Kırılganlıklar, Merkez Bankası’nın rezervleri, cari açık sorunu ve dış borçlar gibi parametreler dikkate alındığında bu seyrin düşüş göstermesi mümkün görünmüyor. ‘Faizi düşürürsek enflasyon ve döviz kurları da düşer’ düşüncesi de doğru değil. Enflasyonla mücadele etmezsek faiz, kronik olarak yüksek kalır” dedi. 2023’e ilişkin beklentilerini de açıklayan Alkin; büyümede yüzde 5, işsizlikte 10.5-11, enflasyonda 6-7 seviyelerinde tahminde bulunduğunu ifade etti.
Prof. Dr. Alkin, kripto para yatırımlarıyla ilgili de şu sözlerle tavsiyelerde bulundu: “Kredi kartının limitini sizin itibarınız belirler, cebinizdeki para değil. Birkaç akıllı insan, merkeziyetçi yapıya sahip olmayan otonom ve anonim sistemlerle yapılan işlemler sonucu soğuk cüzdanlara tanımlanmış bir alışveriş yoluna girdi. Bence arkadaşınıza borç verir gibi kripto paralara girilmeli. Unutamayacağınız kadar büyük bir miktarla bu işlere kalkışmamalısınız. Kripto para cüzdanlarınızı tanınmış, daha önceden birkaç yıl test edilmiş yerlerde saklamalısınız. ‘Piyasa aktörü olacağım’ diyorsanız da bu işin ilmini yapın, tamamen bu konuya odaklanın. Unutacağınız kadar parayı buraya koyarsanız daha kârlı çıkarsınız.”
Şirketler için önemli tavsiyelerde bulunan Emre Alkin yapay zekayı etkin kullanmanın önemine dikkat çekti. Alkin, “Artık şirketler yavaş yavaş değil bir anda batıyor, ciddi bir saha temizliği var. Ölçeğe ulaşmak artık yetmiyor piyasayı iyi okuyup önünden gidiyor olmanız gerekiyor.

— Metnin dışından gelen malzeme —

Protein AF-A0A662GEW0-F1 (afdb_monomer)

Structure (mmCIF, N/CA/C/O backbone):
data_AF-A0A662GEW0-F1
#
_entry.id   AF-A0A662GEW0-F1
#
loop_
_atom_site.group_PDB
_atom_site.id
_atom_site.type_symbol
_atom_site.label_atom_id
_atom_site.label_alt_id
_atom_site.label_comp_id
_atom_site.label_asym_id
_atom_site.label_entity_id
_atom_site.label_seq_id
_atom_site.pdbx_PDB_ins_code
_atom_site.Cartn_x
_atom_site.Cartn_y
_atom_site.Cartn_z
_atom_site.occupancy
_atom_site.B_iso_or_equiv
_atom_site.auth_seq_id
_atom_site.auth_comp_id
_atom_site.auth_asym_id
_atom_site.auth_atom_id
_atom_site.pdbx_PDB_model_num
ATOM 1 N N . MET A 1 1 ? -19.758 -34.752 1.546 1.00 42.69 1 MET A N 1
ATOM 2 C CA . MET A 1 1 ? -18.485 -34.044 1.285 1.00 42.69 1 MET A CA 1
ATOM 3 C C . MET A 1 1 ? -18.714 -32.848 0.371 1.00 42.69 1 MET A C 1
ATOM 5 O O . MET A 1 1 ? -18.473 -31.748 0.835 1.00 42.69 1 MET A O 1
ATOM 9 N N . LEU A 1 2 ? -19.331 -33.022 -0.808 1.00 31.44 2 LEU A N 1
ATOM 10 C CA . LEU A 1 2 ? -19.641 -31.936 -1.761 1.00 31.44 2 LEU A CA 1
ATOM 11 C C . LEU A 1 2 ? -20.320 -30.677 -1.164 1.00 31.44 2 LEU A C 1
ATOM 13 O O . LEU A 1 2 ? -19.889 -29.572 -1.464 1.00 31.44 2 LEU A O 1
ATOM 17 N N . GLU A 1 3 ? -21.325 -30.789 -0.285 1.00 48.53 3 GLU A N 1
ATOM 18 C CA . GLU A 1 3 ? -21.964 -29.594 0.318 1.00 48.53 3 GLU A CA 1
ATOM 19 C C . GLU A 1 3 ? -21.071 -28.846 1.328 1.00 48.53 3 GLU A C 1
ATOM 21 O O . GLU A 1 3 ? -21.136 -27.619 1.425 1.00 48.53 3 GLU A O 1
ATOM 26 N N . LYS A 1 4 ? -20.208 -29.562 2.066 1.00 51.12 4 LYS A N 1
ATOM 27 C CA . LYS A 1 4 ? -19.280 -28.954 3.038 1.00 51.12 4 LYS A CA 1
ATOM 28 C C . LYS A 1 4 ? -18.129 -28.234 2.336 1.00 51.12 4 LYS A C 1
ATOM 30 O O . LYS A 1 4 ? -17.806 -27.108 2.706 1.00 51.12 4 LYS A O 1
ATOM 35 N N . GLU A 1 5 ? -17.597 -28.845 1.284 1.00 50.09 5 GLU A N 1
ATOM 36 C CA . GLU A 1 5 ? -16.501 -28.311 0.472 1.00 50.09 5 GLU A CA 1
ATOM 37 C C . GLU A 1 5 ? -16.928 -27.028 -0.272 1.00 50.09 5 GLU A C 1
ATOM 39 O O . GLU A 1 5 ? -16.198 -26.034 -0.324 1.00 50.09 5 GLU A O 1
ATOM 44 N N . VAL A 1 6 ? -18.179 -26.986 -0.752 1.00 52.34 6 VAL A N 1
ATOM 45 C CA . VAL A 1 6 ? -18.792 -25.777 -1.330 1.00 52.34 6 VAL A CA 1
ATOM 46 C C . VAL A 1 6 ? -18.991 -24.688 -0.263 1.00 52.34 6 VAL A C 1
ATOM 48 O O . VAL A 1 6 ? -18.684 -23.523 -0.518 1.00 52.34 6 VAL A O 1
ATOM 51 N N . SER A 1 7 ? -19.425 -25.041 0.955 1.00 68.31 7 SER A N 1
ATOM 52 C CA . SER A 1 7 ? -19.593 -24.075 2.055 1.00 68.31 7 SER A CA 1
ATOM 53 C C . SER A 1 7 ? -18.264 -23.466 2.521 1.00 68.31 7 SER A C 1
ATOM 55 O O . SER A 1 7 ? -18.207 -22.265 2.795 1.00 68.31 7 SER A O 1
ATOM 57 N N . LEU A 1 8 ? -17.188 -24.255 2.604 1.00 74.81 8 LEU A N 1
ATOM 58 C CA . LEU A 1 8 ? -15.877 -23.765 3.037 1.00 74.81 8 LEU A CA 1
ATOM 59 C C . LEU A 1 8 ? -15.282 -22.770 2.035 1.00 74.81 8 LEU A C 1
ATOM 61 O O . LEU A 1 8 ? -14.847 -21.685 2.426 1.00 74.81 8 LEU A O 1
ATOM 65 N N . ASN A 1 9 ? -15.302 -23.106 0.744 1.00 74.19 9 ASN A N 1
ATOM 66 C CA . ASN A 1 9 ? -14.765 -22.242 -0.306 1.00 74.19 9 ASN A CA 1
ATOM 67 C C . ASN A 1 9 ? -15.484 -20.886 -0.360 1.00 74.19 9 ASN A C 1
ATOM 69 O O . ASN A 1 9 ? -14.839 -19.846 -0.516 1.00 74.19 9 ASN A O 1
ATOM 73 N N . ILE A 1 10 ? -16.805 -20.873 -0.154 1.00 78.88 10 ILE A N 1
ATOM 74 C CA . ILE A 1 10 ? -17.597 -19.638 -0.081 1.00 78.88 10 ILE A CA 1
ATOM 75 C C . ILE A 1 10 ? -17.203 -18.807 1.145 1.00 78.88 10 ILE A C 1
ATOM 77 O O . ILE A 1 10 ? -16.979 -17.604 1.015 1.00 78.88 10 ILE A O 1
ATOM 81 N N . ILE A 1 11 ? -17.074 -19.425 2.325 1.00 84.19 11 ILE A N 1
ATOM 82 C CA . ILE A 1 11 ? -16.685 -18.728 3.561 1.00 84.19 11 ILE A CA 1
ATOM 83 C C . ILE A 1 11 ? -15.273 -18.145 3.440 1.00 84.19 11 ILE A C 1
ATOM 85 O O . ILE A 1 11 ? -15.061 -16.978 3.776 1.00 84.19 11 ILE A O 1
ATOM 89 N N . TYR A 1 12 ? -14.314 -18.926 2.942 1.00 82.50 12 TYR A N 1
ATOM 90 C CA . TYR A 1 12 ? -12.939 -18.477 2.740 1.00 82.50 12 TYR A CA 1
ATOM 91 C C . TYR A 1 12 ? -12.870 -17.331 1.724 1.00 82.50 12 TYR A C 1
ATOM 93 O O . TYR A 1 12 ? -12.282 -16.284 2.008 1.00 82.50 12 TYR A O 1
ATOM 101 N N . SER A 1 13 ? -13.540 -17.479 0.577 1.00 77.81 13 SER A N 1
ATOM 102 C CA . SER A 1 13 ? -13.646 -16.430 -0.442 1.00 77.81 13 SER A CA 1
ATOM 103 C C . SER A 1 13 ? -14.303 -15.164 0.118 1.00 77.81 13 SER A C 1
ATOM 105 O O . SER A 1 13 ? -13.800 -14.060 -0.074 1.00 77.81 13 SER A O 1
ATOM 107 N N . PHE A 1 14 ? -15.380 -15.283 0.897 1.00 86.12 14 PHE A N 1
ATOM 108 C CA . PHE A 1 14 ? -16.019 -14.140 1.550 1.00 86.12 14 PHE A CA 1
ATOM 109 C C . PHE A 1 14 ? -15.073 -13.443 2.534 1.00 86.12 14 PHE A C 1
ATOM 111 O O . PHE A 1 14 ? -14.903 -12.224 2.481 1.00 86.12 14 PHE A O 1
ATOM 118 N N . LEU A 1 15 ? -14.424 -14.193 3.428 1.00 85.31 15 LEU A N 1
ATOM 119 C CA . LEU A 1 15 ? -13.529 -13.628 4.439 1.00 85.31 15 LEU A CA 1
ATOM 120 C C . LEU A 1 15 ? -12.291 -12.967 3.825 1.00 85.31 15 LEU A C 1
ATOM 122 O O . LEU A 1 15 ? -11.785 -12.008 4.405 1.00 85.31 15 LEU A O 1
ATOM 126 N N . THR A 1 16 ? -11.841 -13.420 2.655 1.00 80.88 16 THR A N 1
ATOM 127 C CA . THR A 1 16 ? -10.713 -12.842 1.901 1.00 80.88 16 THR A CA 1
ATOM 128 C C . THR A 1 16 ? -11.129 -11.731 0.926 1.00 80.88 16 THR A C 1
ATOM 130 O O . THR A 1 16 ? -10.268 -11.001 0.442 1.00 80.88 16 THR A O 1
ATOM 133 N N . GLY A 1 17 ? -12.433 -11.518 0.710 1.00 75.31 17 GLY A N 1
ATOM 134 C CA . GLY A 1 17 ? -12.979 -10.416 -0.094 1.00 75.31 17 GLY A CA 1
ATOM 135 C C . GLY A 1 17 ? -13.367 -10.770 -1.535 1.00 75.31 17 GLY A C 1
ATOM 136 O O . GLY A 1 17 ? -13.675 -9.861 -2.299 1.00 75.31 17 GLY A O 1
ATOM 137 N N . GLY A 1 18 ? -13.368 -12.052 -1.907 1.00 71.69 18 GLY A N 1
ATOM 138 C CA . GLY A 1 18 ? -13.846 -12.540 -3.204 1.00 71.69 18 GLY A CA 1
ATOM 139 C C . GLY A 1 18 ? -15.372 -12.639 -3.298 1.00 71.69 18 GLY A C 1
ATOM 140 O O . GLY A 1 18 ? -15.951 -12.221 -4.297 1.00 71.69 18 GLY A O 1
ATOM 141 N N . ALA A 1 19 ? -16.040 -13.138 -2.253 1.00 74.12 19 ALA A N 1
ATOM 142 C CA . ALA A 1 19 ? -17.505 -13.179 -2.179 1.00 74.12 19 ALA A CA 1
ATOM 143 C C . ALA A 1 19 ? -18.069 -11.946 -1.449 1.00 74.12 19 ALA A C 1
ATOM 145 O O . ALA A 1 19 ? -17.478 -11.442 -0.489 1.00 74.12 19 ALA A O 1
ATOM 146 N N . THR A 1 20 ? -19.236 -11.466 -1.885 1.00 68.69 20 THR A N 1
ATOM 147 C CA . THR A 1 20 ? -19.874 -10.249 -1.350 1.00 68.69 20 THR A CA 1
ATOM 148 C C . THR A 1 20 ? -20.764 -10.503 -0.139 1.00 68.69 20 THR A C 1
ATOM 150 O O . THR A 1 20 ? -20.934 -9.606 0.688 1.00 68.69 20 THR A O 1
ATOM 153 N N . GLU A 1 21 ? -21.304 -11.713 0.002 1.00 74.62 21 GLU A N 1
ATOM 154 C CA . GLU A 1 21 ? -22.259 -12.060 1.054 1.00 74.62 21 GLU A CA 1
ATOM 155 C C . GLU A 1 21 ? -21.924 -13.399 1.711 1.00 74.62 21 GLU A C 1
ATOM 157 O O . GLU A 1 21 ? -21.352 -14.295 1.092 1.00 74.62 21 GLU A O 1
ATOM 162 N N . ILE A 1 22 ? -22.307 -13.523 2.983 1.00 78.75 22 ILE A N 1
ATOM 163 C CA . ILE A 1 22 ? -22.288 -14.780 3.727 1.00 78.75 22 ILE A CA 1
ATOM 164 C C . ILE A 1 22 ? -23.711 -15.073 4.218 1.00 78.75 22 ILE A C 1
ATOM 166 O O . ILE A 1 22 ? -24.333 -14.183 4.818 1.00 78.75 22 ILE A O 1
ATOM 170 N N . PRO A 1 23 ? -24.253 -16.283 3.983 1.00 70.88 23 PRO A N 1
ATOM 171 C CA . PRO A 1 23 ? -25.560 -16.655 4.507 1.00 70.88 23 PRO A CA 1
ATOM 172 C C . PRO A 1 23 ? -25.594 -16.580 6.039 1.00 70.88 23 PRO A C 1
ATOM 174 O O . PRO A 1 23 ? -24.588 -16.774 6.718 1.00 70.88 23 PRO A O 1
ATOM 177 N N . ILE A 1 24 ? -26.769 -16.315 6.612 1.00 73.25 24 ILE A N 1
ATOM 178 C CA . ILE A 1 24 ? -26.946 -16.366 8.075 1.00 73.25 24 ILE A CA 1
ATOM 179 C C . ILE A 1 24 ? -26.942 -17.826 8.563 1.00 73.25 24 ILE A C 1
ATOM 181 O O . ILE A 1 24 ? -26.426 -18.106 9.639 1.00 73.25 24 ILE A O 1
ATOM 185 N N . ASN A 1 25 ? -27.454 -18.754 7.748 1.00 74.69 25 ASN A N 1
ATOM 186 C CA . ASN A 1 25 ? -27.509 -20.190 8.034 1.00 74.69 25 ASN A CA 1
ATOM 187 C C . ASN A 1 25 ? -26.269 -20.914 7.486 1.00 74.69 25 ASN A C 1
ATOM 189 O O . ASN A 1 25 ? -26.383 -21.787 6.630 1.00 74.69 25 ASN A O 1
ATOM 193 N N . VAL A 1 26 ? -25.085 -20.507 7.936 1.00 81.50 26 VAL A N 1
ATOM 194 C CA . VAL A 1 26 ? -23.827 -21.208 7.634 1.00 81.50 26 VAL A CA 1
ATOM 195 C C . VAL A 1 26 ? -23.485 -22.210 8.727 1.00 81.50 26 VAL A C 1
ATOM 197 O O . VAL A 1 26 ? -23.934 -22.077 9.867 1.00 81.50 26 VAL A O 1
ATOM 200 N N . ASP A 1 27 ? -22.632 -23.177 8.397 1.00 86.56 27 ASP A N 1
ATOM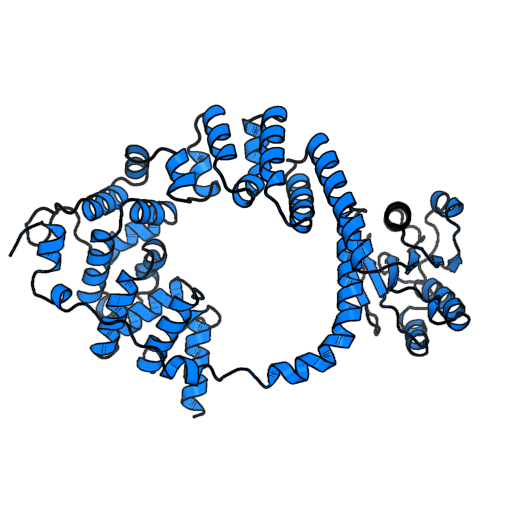 201 C CA . ASP A 1 27 ? -21.948 -23.973 9.410 1.00 86.56 27 ASP A CA 1
ATOM 202 C C . ASP A 1 27 ? -21.056 -23.045 10.258 1.00 86.56 27 ASP A C 1
ATOM 204 O O . ASP A 1 27 ? -20.027 -22.531 9.808 1.00 86.56 27 ASP A O 1
ATOM 208 N N . TYR A 1 28 ? -21.500 -22.772 11.488 1.00 89.69 28 TYR A N 1
ATOM 209 C CA . TYR A 1 28 ? -20.828 -21.846 12.398 1.00 89.69 28 TYR A CA 1
ATOM 210 C C . TYR A 1 28 ? -19.469 -22.360 12.873 1.00 89.69 28 TYR A C 1
ATOM 212 O O . TYR A 1 28 ? -18.620 -21.544 13.235 1.00 89.69 28 TYR A O 1
ATOM 220 N N . GLU A 1 29 ? -19.254 -23.678 12.870 1.00 88.31 29 GLU A N 1
ATOM 221 C CA . GLU A 1 29 ? -17.962 -24.260 13.208 1.00 88.31 29 GLU A CA 1
ATOM 222 C C . GLU A 1 29 ? -16.951 -23.979 12.106 1.00 88.31 29 GLU A C 1
ATOM 224 O O . GLU A 1 29 ? -15.874 -23.445 12.386 1.00 88.31 29 GLU A O 1
ATOM 229 N N . ILE A 1 30 ? -17.333 -24.266 10.858 1.00 86.50 30 ILE A N 1
ATOM 230 C CA . ILE A 1 30 ? -16.509 -23.966 9.685 1.00 86.50 30 ILE A CA 1
ATOM 231 C C . ILE A 1 30 ? -16.230 -22.464 9.641 1.00 86.50 30 ILE A C 1
ATOM 233 O O . ILE A 1 30 ? -15.073 -22.068 9.555 1.00 86.50 30 ILE A O 1
ATOM 237 N N . LEU A 1 31 ? -17.249 -21.614 9.822 1.00 90.69 31 LEU A N 1
ATOM 238 C CA . LEU A 1 31 ? -17.058 -20.163 9.867 1.00 90.69 31 LEU A CA 1
ATOM 239 C C . LEU A 1 31 ? -16.045 -19.740 10.939 1.00 90.69 31 LEU A C 1
ATOM 241 O O . LEU A 1 31 ? -15.122 -18.985 10.641 1.00 90.69 31 LEU A O 1
ATOM 245 N N . ALA A 1 32 ? -16.197 -20.210 12.178 1.00 92.12 32 ALA A N 1
ATOM 246 C CA . ALA A 1 32 ? -15.311 -19.835 13.275 1.00 92.12 32 ALA A CA 1
ATOM 247 C C . ALA A 1 32 ? -13.861 -20.298 13.044 1.00 92.12 32 ALA A C 1
ATOM 249 O O . ALA A 1 32 ? -12.932 -19.525 13.286 1.00 92.12 32 ALA A O 1
ATOM 250 N N . ARG A 1 33 ? -13.663 -21.523 12.538 1.00 90.19 33 ARG A N 1
ATOM 251 C CA . ARG A 1 33 ? -12.332 -22.074 12.233 1.00 90.19 33 ARG A CA 1
ATOM 252 C C . ARG A 1 33 ? -11.687 -21.350 11.057 1.00 90.19 33 ARG A C 1
ATOM 254 O O . ARG A 1 33 ? -10.523 -20.969 11.149 1.00 90.19 33 ARG A O 1
ATOM 261 N N . THR A 1 34 ? -12.437 -21.070 9.988 1.00 88.38 34 THR A N 1
ATOM 262 C CA . THR A 1 34 ? -11.919 -20.295 8.853 1.00 88.38 34 THR A CA 1
ATOM 263 C C . THR A 1 34 ? -11.592 -18.863 9.265 1.00 88.38 34 THR A C 1
ATOM 265 O O . THR A 1 34 ? -10.582 -18.329 8.819 1.00 88.38 34 THR A O 1
ATOM 268 N N . MET A 1 35 ? -12.383 -18.243 10.151 1.00 93.81 35 MET A N 1
ATOM 269 C CA . MET A 1 35 ? -12.056 -16.934 10.727 1.00 93.81 35 MET A CA 1
ATOM 270 C C . MET A 1 35 ? -10.732 -16.954 11.498 1.00 93.81 35 MET A C 1
ATOM 272 O O . MET A 1 35 ? -9.923 -16.048 11.312 1.00 93.81 35 MET A O 1
ATOM 276 N N . GLU A 1 36 ? -10.491 -17.964 12.336 1.00 93.44 36 GLU A N 1
ATOM 277 C CA . GLU A 1 36 ? -9.220 -18.092 13.062 1.00 93.44 36 GLU A CA 1
ATOM 278 C C . GLU A 1 36 ? -8.056 -18.323 12.084 1.00 93.44 36 GLU A C 1
ATOM 280 O O . GLU A 1 36 ? -7.044 -17.632 12.170 1.00 93.44 36 GLU A O 1
ATOM 285 N N . TYR A 1 37 ? -8.240 -19.185 11.078 1.00 87.25 37 TYR A N 1
ATOM 286 C CA . TYR A 1 37 ? -7.252 -19.430 10.025 1.00 87.25 37 TYR A CA 1
ATOM 287 C C . TYR A 1 37 ? -6.833 -18.148 9.296 1.00 87.25 37 TYR A C 1
ATOM 289 O O . TYR A 1 37 ? -5.649 -17.807 9.237 1.00 87.25 37 TYR A O 1
ATOM 297 N N . VAL A 1 38 ? -7.798 -17.393 8.757 1.00 87.12 38 VAL A N 1
ATOM 298 C CA . VAL A 1 38 ? -7.485 -16.161 8.018 1.00 87.12 38 VAL A CA 1
ATOM 299 C C . VAL A 1 38 ? -6.951 -15.063 8.937 1.00 87.12 38 VAL A C 1
ATOM 301 O O . VAL A 1 38 ? -6.172 -14.222 8.483 1.00 87.12 38 VAL A O 1
ATOM 304 N N . TYR A 1 39 ? -7.341 -15.060 10.218 1.00 92.44 39 TYR A N 1
ATOM 305 C CA . TYR A 1 39 ? -6.807 -14.146 11.226 1.00 92.44 39 TYR A CA 1
ATOM 306 C C . TYR A 1 39 ? -5.320 -14.417 11.486 1.00 92.44 39 TYR A C 1
ATOM 308 O O . TYR A 1 39 ? -4.521 -13.487 11.359 1.00 92.44 39 TYR A O 1
ATOM 316 N N . GLU A 1 40 ? -4.947 -15.671 11.761 1.00 87.88 40 GLU A N 1
ATOM 317 C CA . GLU A 1 40 ? -3.558 -16.112 11.972 1.00 87.88 40 GLU A CA 1
ATOM 318 C C . GLU A 1 40 ? -2.680 -15.802 10.750 1.00 87.88 40 GLU A C 1
ATOM 320 O O . GLU A 1 40 ? -1.583 -15.253 10.871 1.00 87.88 40 GLU A O 1
ATOM 325 N N . LYS A 1 41 ? -3.203 -16.042 9.541 1.00 81.88 41 LYS A N 1
ATOM 326 C CA . LYS A 1 41 ? -2.514 -15.716 8.281 1.00 81.88 41 LYS A CA 1
ATOM 327 C C . LYS A 1 41 ? -2.535 -14.223 7.930 1.00 81.88 41 LYS A C 1
ATOM 329 O O . LYS A 1 41 ? -1.866 -13.818 6.984 1.00 81.88 41 LYS A O 1
ATOM 334 N N . LYS A 1 42 ? -3.280 -13.386 8.666 1.00 84.94 42 LYS A N 1
ATOM 335 C CA . LYS A 1 42 ? -3.511 -11.951 8.383 1.00 84.94 42 LYS A CA 1
ATOM 336 C C . LYS A 1 42 ? -4.091 -11.679 6.984 1.00 84.94 42 LYS A C 1
ATOM 338 O O . LYS A 1 42 ? -3.887 -10.603 6.423 1.00 84.94 42 LYS A O 1
ATOM 343 N N . MET A 1 43 ? -4.848 -12.630 6.440 1.00 86.56 43 MET A N 1
ATOM 344 C CA . MET A 1 43 ? -5.418 -12.601 5.088 1.00 86.56 43 MET A CA 1
ATOM 345 C C . MET A 1 43 ? -6.939 -12.436 5.141 1.00 86.56 43 MET A C 1
ATOM 347 O O . MET A 1 43 ? -7.682 -13.314 4.720 1.00 86.56 43 MET A O 1
ATOM 351 N N . TYR A 1 44 ? -7.426 -11.323 5.689 1.00 89.44 44 TYR A N 1
ATOM 352 C CA . TYR A 1 44 ? -8.866 -11.081 5.789 1.00 89.44 44 TYR A CA 1
ATOM 353 C C . TYR A 1 44 ? -9.281 -9.679 5.353 1.00 89.44 44 TYR A C 1
ATOM 355 O O . TYR A 1 44 ? -8.624 -8.671 5.627 1.00 89.44 44 TYR A O 1
ATOM 363 N N . HIS A 1 45 ? -10.454 -9.607 4.734 1.00 89.56 45 HIS A N 1
ATOM 364 C CA . HIS A 1 45 ? -11.140 -8.372 4.419 1.00 89.56 45 HIS A CA 1
ATOM 365 C C . HIS A 1 45 ? -11.839 -7.829 5.674 1.00 89.56 45 HIS A C 1
ATOM 367 O O . HIS A 1 45 ? -12.771 -8.432 6.210 1.00 89.56 45 HIS A O 1
ATOM 373 N N . ARG A 1 46 ? -11.401 -6.657 6.156 1.00 93.00 46 ARG A N 1
ATOM 374 C CA . ARG A 1 46 ? -11.803 -6.080 7.459 1.00 93.00 46 ARG A CA 1
ATOM 375 C C . ARG A 1 46 ? -13.321 -5.980 7.646 1.00 93.00 46 ARG A C 1
ATOM 377 O O . ARG A 1 46 ? -13.838 -6.345 8.701 1.00 93.00 46 ARG A O 1
ATOM 384 N N . LYS A 1 47 ? -14.038 -5.505 6.620 1.00 93.38 47 LYS A N 1
ATOM 385 C CA . LYS A 1 47 ? -15.503 -5.360 6.653 1.00 93.38 47 LYS A CA 1
ATOM 386 C C . LYS A 1 47 ? -16.197 -6.725 6.721 1.00 93.38 47 LYS A C 1
ATOM 388 O O . LYS A 1 47 ? -17.109 -6.901 7.524 1.00 93.38 47 LYS A O 1
ATOM 393 N N . ASN A 1 48 ? -15.729 -7.702 5.945 1.00 93.62 48 ASN A N 1
ATOM 394 C CA . ASN A 1 48 ? -16.350 -9.030 5.866 1.00 93.62 48 ASN A CA 1
ATOM 395 C C . ASN A 1 48 ? -16.100 -9.817 7.155 1.00 93.62 48 ASN A C 1
ATOM 397 O O . ASN A 1 48 ? -17.014 -10.436 7.693 1.00 93.62 48 ASN A O 1
ATOM 401 N N . PHE A 1 49 ? -14.907 -9.677 7.732 1.00 95.81 49 PHE A N 1
ATOM 402 C CA . PHE A 1 49 ? -14.598 -10.226 9.047 1.00 95.81 49 PHE A CA 1
ATOM 403 C C . PHE A 1 49 ? -15.497 -9.625 10.143 1.00 95.81 49 PHE A C 1
ATOM 405 O O . PHE A 1 49 ? -16.046 -10.355 10.965 1.00 95.81 49 PHE A O 1
ATOM 412 N N . CYS A 1 50 ? -15.738 -8.305 10.127 1.00 96.44 50 CYS A N 1
ATOM 413 C CA . CYS A 1 50 ? -16.705 -7.675 11.037 1.00 96.44 50 CYS A CA 1
ATOM 414 C C . CYS A 1 50 ? -18.126 -8.217 10.837 1.00 96.44 50 CYS A C 1
ATOM 416 O O . CYS A 1 50 ? -18.836 -8.440 11.817 1.00 96.44 50 CYS A O 1
ATOM 418 N N . ARG A 1 51 ? -18.546 -8.456 9.587 1.00 95.25 51 ARG A N 1
ATOM 419 C CA . ARG A 1 51 ? -19.850 -9.070 9.306 1.00 95.25 51 ARG A CA 1
ATOM 420 C C . ARG A 1 51 ? -19.932 -10.476 9.899 1.00 95.25 51 ARG A C 1
ATOM 422 O O . ARG A 1 51 ? -20.920 -10.782 10.560 1.00 95.25 51 ARG A O 1
ATOM 429 N N . ALA A 1 52 ? -18.892 -11.289 9.737 1.00 95.25 52 ALA A N 1
ATOM 430 C CA . ALA A 1 52 ? -18.825 -12.628 10.314 1.00 95.25 52 ALA A CA 1
ATOM 431 C C . ALA A 1 52 ? -18.888 -12.604 11.856 1.00 95.25 52 ALA A C 1
ATOM 433 O O . ALA A 1 52 ? -19.637 -13.379 12.449 1.00 95.25 52 ALA A O 1
ATOM 434 N N . ILE A 1 53 ? -18.219 -11.644 12.513 1.00 96.69 53 ILE A N 1
ATOM 435 C CA . ILE A 1 53 ? -18.353 -11.413 13.966 1.00 96.69 53 ILE A CA 1
ATOM 436 C C . ILE A 1 53 ? -19.810 -11.137 14.351 1.00 96.69 53 ILE A C 1
ATOM 438 O O . ILE A 1 53 ? -20.304 -11.693 15.334 1.00 96.69 53 ILE A O 1
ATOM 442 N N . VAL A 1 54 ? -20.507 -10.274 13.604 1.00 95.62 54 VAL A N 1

Yapay zekaya tüm gücüyle kullanmanız gerekiyor, sanayi 4.0’ı kullanıyor olmanız şart. Benim tavsiyem kritik noktalara dikkat etmeniz. Şirketler alt yapı, dijital alt yapı, satış, tahsilat gibi noktalara dikkat etmeli. yapay zeka ve insan zekasını birleştirmek şart. E-ihracatı, bulut sistemlerini, dijital alt yapıyı kullanmadan yola devam etmek isteyenler başarılı olamayacaktır. Çok da uzak olmayan gelecekte yüksek teknolojiyle üretim ve ihracat yapılacak. Şirketlerimiz bunu anlamalı ve yüksek teknolojiye geçmeli” diyerek sunumunu sonlandırdı.